SARS-CoV-2-specific T cell isolation
PBMCs from convalescent individuals with prior COVID-19 were isolated from fresh whole blood using Ficoll-Isopaque and were cryopreserved until further use. PBMCs were thawed, and 80% was used for overnight stimulation assays. The remaining 20% was immediately used for FACS based on pMHC tetramers. For the stimulation assay, ~8 × 106 PBMCs were seeded in 1 ml of IMDM (Lonza) containing 10% heat-inactivated fetal calf serum (FCS; Sigma), 2.7 mM l-glutamine (Lonza), 100 U ml–1 penicillin (Lonza), 100 µg ml–1 streptavidin (Lonza) and in the presence of 1 µg ml–1 SARS-CoV-2 peptide pool or 1% DMSO (negative control).
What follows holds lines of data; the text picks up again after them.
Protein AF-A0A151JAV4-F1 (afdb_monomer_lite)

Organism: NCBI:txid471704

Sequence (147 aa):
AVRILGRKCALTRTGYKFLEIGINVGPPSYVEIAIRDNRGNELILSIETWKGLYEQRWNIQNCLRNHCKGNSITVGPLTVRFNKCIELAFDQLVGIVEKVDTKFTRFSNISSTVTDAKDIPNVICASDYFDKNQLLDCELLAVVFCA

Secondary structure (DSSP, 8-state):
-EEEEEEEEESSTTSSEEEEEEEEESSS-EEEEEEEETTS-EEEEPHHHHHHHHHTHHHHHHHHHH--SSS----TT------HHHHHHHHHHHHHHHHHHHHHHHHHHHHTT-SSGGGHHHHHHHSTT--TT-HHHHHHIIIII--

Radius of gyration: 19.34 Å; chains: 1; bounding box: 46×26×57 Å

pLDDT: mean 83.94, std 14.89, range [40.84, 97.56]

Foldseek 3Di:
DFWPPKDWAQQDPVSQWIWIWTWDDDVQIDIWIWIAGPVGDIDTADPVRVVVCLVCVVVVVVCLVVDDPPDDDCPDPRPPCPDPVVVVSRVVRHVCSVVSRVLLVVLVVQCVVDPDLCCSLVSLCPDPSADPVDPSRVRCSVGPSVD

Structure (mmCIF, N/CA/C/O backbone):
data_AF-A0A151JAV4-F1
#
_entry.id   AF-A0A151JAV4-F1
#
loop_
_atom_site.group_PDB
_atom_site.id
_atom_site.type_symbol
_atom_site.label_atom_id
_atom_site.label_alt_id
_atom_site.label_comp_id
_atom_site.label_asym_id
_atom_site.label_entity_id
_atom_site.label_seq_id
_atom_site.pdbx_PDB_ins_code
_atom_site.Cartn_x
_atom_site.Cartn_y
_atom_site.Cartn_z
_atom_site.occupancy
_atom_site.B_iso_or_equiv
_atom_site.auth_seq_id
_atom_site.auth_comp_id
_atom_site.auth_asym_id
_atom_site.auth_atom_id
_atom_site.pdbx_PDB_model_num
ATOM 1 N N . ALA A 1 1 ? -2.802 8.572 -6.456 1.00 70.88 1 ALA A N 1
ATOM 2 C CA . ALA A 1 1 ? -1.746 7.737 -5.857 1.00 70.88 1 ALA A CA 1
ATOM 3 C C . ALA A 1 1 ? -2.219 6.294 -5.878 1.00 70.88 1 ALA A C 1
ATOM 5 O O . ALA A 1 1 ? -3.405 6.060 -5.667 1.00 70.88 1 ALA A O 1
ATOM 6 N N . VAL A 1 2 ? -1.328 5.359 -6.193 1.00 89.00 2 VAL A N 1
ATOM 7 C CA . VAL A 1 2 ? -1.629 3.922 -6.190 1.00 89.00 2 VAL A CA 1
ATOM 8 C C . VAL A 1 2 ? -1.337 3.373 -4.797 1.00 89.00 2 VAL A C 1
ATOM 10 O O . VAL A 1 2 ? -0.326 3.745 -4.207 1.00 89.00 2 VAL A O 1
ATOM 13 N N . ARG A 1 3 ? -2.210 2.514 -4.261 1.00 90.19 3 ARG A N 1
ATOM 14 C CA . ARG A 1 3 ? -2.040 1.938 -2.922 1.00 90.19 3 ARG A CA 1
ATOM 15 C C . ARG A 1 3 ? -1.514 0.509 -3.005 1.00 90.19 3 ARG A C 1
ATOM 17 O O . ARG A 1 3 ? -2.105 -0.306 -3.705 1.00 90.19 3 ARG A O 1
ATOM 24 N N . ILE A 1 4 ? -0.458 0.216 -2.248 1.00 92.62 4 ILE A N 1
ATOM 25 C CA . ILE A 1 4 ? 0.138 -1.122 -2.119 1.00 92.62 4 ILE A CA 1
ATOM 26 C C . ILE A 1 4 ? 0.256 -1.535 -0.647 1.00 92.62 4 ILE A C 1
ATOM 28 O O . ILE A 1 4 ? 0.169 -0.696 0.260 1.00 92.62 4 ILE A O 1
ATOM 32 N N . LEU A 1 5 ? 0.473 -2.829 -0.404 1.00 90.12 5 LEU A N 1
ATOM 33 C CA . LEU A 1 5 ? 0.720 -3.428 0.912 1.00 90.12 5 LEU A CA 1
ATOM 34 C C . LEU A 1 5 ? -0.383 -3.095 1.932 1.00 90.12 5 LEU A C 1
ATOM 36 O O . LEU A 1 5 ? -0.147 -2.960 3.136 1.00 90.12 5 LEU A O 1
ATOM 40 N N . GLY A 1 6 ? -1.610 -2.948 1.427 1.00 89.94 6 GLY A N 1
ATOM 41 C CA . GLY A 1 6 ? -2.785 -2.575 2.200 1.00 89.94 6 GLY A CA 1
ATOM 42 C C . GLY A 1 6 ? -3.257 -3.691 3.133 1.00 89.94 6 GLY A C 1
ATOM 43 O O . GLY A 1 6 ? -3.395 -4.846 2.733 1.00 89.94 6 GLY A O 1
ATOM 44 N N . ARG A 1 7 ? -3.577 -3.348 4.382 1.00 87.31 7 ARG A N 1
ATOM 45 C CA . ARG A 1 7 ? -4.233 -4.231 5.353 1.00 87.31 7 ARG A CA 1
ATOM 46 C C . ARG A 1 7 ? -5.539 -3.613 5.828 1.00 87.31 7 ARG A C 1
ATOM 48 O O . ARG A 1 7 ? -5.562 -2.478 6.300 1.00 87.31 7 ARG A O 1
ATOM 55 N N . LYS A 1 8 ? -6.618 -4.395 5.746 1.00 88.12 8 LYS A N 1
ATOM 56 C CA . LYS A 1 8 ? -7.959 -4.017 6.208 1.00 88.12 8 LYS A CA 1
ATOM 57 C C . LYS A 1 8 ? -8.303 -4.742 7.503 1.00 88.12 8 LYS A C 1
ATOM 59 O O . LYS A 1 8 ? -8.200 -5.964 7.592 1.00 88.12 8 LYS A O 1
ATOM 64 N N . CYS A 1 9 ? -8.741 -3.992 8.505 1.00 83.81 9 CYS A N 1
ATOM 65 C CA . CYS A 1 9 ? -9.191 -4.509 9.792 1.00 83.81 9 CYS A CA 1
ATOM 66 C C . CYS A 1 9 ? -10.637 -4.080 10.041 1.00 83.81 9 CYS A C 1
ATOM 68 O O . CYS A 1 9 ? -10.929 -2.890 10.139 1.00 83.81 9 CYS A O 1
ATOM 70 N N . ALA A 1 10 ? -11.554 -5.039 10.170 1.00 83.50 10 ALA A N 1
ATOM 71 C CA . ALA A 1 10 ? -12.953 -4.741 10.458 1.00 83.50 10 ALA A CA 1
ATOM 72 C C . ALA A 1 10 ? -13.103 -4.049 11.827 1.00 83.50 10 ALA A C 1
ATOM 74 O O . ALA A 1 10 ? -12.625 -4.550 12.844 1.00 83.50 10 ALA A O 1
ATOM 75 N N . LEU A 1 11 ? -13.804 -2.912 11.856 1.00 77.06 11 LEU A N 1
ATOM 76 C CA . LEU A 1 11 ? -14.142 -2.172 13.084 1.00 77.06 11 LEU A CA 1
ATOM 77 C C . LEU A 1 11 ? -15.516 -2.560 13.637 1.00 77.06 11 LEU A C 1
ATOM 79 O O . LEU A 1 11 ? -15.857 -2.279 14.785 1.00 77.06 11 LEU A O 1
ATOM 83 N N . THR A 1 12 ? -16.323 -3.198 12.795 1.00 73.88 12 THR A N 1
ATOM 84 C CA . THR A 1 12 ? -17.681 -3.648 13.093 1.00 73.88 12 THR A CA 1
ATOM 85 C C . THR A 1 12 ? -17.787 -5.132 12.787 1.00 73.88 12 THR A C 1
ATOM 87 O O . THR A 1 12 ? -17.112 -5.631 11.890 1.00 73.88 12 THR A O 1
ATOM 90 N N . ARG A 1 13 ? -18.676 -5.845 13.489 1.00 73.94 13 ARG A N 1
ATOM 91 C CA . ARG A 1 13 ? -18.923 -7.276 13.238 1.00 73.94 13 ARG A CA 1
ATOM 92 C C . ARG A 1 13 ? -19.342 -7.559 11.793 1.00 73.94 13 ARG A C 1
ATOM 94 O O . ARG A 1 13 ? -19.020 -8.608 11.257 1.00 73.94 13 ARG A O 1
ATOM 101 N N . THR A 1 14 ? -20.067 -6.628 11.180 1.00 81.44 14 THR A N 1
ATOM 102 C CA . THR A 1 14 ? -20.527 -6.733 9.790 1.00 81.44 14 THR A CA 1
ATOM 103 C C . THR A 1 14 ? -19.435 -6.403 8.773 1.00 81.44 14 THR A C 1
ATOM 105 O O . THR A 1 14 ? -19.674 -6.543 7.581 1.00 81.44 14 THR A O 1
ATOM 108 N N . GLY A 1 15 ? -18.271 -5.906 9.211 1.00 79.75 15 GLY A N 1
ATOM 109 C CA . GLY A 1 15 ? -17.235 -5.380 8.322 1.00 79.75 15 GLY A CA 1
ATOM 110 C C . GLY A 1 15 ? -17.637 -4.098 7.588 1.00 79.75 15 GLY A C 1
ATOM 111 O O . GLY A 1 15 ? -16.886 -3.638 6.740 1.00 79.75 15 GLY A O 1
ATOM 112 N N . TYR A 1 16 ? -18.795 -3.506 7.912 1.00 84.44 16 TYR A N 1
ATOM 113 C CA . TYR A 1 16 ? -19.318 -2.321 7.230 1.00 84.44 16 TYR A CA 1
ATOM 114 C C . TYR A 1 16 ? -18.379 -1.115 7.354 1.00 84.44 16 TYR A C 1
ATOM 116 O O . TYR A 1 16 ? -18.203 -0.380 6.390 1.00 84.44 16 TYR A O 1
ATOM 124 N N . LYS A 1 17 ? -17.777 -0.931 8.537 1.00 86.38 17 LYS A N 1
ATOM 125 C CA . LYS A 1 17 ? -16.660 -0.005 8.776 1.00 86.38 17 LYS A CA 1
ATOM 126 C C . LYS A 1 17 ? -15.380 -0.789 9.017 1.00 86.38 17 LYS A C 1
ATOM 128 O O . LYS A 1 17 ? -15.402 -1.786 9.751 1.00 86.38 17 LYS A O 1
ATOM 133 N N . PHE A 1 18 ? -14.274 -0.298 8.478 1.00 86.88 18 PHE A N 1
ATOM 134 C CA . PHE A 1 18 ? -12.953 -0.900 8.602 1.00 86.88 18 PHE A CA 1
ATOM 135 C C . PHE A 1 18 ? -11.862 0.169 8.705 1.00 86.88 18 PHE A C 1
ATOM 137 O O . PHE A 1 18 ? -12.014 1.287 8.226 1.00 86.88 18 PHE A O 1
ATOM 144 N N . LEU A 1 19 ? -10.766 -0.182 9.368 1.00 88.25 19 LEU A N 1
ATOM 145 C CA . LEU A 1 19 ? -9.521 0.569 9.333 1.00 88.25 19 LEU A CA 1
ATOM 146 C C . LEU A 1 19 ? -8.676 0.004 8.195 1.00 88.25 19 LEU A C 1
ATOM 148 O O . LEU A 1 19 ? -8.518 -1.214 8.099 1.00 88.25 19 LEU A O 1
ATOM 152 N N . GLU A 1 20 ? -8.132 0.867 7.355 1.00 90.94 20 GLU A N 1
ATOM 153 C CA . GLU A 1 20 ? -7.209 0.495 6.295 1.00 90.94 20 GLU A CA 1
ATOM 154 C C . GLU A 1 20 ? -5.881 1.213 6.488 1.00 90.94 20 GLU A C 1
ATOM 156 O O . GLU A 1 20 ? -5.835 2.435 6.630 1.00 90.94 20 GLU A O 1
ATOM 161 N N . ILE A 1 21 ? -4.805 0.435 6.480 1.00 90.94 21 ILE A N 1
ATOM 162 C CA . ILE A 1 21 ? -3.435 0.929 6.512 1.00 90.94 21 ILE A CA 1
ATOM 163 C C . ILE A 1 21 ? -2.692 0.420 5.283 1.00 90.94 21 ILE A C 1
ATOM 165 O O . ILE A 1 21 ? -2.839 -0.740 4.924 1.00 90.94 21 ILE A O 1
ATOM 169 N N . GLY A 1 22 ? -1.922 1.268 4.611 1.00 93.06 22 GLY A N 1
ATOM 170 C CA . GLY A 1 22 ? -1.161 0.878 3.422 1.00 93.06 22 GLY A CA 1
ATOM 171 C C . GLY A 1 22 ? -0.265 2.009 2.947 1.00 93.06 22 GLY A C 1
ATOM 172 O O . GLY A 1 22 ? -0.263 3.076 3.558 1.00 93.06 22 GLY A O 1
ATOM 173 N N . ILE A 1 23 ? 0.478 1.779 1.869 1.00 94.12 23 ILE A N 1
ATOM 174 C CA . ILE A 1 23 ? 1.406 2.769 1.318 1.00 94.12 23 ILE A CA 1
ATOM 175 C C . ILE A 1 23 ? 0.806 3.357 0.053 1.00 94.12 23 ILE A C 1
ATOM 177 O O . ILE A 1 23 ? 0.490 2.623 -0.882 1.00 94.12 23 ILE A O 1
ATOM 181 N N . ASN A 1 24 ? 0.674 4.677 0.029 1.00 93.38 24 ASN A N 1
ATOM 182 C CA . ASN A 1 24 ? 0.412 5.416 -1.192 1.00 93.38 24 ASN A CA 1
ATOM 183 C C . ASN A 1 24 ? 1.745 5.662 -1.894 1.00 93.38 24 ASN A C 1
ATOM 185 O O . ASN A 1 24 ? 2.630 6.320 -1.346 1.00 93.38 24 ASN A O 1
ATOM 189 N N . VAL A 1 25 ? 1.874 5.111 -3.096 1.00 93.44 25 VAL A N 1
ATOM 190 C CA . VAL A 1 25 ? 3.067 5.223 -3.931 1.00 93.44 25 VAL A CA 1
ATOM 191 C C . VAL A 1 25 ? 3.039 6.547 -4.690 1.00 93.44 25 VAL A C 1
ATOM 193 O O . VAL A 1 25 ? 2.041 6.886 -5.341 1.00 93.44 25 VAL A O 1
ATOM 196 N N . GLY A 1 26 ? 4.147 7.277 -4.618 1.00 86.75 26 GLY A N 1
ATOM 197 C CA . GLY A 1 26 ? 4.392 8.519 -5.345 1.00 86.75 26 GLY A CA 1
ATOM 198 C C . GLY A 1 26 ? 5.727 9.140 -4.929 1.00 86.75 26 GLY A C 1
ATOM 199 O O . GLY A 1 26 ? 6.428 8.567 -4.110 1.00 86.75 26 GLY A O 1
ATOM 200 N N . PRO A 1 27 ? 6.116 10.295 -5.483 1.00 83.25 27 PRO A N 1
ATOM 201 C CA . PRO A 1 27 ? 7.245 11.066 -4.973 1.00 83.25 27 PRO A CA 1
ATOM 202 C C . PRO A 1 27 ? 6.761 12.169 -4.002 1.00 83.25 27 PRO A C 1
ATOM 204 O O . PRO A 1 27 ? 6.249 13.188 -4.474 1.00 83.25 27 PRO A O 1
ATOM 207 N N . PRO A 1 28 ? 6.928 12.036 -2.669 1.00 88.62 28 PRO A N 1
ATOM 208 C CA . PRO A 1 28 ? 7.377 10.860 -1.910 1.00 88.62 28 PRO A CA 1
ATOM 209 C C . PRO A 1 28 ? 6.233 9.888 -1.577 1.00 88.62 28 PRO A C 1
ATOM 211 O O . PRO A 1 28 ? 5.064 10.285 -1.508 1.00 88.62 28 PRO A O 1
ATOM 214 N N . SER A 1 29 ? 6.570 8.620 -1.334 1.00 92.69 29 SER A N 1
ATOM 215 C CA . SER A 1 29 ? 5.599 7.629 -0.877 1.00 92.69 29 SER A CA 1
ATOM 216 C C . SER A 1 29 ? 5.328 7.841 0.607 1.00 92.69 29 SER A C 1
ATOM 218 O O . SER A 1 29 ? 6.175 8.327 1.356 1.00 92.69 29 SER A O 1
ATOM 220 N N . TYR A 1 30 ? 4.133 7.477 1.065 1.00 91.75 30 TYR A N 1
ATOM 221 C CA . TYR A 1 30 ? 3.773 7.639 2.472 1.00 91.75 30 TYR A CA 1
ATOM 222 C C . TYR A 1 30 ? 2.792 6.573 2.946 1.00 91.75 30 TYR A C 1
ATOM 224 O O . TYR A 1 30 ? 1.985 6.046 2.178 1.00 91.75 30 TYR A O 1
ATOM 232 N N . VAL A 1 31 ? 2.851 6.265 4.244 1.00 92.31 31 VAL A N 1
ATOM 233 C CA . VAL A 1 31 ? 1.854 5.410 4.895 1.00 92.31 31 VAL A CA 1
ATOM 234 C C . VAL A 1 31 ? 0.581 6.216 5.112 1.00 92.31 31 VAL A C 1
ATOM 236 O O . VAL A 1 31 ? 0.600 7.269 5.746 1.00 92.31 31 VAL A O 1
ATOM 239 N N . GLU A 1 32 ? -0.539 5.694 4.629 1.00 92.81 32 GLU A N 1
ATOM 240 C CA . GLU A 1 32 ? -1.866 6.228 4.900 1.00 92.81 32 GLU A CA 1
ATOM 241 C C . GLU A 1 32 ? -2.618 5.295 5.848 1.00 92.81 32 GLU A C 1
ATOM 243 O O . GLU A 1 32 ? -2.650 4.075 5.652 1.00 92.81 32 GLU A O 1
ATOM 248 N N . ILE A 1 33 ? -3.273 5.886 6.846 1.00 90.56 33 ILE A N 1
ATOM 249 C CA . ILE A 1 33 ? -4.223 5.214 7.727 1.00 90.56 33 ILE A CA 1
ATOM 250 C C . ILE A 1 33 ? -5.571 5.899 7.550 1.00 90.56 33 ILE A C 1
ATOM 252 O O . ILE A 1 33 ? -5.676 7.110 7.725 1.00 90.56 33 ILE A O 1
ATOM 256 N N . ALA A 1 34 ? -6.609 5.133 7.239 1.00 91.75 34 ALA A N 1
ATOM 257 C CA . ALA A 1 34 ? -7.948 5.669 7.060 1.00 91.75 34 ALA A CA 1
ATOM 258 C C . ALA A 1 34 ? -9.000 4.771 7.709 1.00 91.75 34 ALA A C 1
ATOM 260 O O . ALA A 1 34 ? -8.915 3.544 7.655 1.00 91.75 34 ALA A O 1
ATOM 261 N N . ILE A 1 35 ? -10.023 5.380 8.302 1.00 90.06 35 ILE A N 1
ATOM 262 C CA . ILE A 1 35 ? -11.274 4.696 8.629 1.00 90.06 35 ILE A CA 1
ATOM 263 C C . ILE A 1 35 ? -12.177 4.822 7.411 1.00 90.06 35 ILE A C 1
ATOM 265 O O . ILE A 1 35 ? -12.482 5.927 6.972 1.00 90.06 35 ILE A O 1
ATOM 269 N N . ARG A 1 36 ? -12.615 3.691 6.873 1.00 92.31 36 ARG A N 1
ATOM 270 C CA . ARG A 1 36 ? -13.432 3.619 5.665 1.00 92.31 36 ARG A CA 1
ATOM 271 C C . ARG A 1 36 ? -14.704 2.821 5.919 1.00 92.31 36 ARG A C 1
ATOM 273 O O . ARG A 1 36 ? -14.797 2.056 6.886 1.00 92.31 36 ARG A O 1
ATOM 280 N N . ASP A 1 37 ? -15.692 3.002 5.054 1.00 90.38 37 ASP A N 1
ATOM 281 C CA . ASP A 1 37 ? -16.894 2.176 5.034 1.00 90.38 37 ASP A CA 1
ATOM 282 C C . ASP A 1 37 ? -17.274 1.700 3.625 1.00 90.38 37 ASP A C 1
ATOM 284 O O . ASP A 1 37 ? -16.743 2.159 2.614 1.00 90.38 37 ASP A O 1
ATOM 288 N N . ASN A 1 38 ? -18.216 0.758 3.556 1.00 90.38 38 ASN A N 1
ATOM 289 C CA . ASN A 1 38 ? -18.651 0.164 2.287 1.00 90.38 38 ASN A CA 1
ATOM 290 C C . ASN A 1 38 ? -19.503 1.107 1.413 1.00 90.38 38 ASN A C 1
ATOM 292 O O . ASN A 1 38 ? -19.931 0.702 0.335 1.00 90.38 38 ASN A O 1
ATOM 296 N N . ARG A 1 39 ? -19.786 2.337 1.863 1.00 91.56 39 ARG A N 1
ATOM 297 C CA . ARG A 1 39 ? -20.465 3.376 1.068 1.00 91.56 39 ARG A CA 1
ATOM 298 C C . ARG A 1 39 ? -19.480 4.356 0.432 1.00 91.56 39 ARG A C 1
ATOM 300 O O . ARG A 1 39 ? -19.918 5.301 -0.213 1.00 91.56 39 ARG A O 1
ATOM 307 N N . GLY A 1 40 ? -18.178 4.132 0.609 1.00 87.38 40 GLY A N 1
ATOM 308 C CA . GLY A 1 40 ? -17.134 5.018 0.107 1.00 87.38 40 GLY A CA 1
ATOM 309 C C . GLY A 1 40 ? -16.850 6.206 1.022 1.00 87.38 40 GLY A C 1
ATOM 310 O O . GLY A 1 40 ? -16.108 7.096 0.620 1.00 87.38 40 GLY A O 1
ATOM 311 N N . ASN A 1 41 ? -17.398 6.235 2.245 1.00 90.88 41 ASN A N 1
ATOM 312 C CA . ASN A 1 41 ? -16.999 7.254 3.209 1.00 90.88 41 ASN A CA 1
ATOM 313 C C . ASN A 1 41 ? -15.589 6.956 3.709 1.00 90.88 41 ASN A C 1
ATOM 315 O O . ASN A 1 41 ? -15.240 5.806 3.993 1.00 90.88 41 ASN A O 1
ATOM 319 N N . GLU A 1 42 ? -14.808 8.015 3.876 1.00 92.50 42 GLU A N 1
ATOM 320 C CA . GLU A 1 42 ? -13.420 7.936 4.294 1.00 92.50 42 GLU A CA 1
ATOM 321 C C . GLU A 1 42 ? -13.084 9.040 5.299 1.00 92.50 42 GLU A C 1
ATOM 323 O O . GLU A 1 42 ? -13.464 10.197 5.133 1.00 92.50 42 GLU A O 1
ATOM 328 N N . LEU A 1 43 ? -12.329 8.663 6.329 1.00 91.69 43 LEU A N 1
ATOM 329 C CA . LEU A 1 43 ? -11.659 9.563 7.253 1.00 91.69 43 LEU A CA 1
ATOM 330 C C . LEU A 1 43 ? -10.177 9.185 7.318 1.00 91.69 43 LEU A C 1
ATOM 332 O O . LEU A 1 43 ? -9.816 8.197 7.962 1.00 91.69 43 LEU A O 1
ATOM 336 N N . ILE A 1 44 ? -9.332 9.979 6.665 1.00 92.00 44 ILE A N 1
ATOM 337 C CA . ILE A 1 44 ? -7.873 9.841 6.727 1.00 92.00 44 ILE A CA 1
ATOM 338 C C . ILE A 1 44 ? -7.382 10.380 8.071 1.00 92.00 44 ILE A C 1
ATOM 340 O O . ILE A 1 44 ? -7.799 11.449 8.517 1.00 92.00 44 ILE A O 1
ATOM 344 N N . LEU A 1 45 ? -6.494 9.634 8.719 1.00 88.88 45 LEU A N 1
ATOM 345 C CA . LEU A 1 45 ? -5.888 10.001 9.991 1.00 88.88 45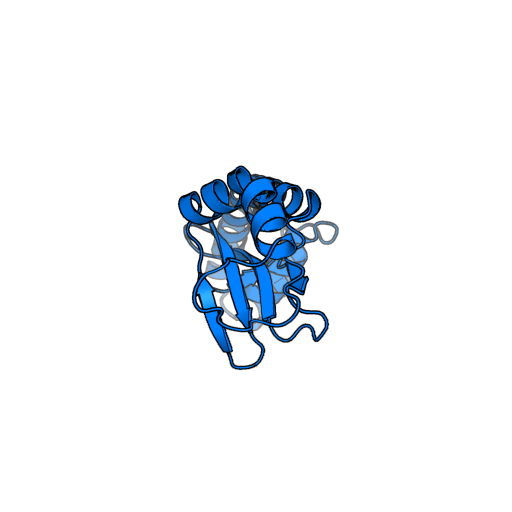 LEU A CA 1
ATOM 346 C C . LEU A 1 45 ? -4.471 10.515 9.750 1.00 88.88 45 LEU A C 1
ATOM 348 O O . LEU A 1 45 ? -3.675 9.862 9.073 1.00 88.88 45 LEU A O 1
ATOM 352 N N . SER A 1 46 ? -4.130 11.655 10.352 1.00 88.38 46 SER A N 1
ATOM 353 C CA . SER A 1 46 ? -2.731 12.069 10.424 1.00 88.38 46 SER A CA 1
ATOM 354 C C . SER A 1 46 ? -1.947 11.119 11.335 1.00 88.38 46 SER A C 1
ATOM 356 O O . SER A 1 46 ? -2.515 10.442 12.200 1.00 88.38 46 SER A O 1
ATOM 358 N N . ILE A 1 47 ? -0.622 11.103 11.182 1.00 84.62 47 ILE A N 1
ATOM 359 C CA . ILE A 1 47 ? 0.273 10.333 12.058 1.00 84.62 47 ILE A CA 1
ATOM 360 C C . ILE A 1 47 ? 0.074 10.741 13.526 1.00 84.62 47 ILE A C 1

The SARS-CoV-2 peptide pool consisted of 15-mer peptides for all individuals and also consisted of HLA-matched 9-mer peptides when the HLA type of the individual was known (see Supplementary Table 8). The 15-mer peptides were derived from nucleocapsid (Miltenyi, 130-126-699), membrane (Miltenyi, 130-126-703) and most immunogenic sequences from the spike protein (Miltenyi, 130-126-701). Peptides were dissolved and used according to manufacturer’s protocol. Nine-mer SARS-CoV-2 peptides were predicted high binders for the 10 most common European ancestry HLA class 1 alleles and were kindly provided by P. Kvistborg (Netherlands Cancer Institute, Amsterdam, the Netherlands)37. See Supplementary Table 9 for a list of all peptides used. After 24 h, the PBMCs were washed and stained for CD4-FITC (1:30; BD, 555346, clone RPA-T4), CD8-PeCy7 (1:320; BD, 557746, clone RPA-T8), CD154-Pacific Blue (1:50; Biolegend, 310820, clone 24–31) and CD137-APC (1:100; BD, 550890, clone 4B4-1) in phenol red-free DMEM (Gibco), 2% FCS and penicillin/streptomycin for 30 min at 4 °C. Cells were sorted with a BD Aria III with BD FACSDiva software (v9.0) directly into lysis buffer and further processed as described below.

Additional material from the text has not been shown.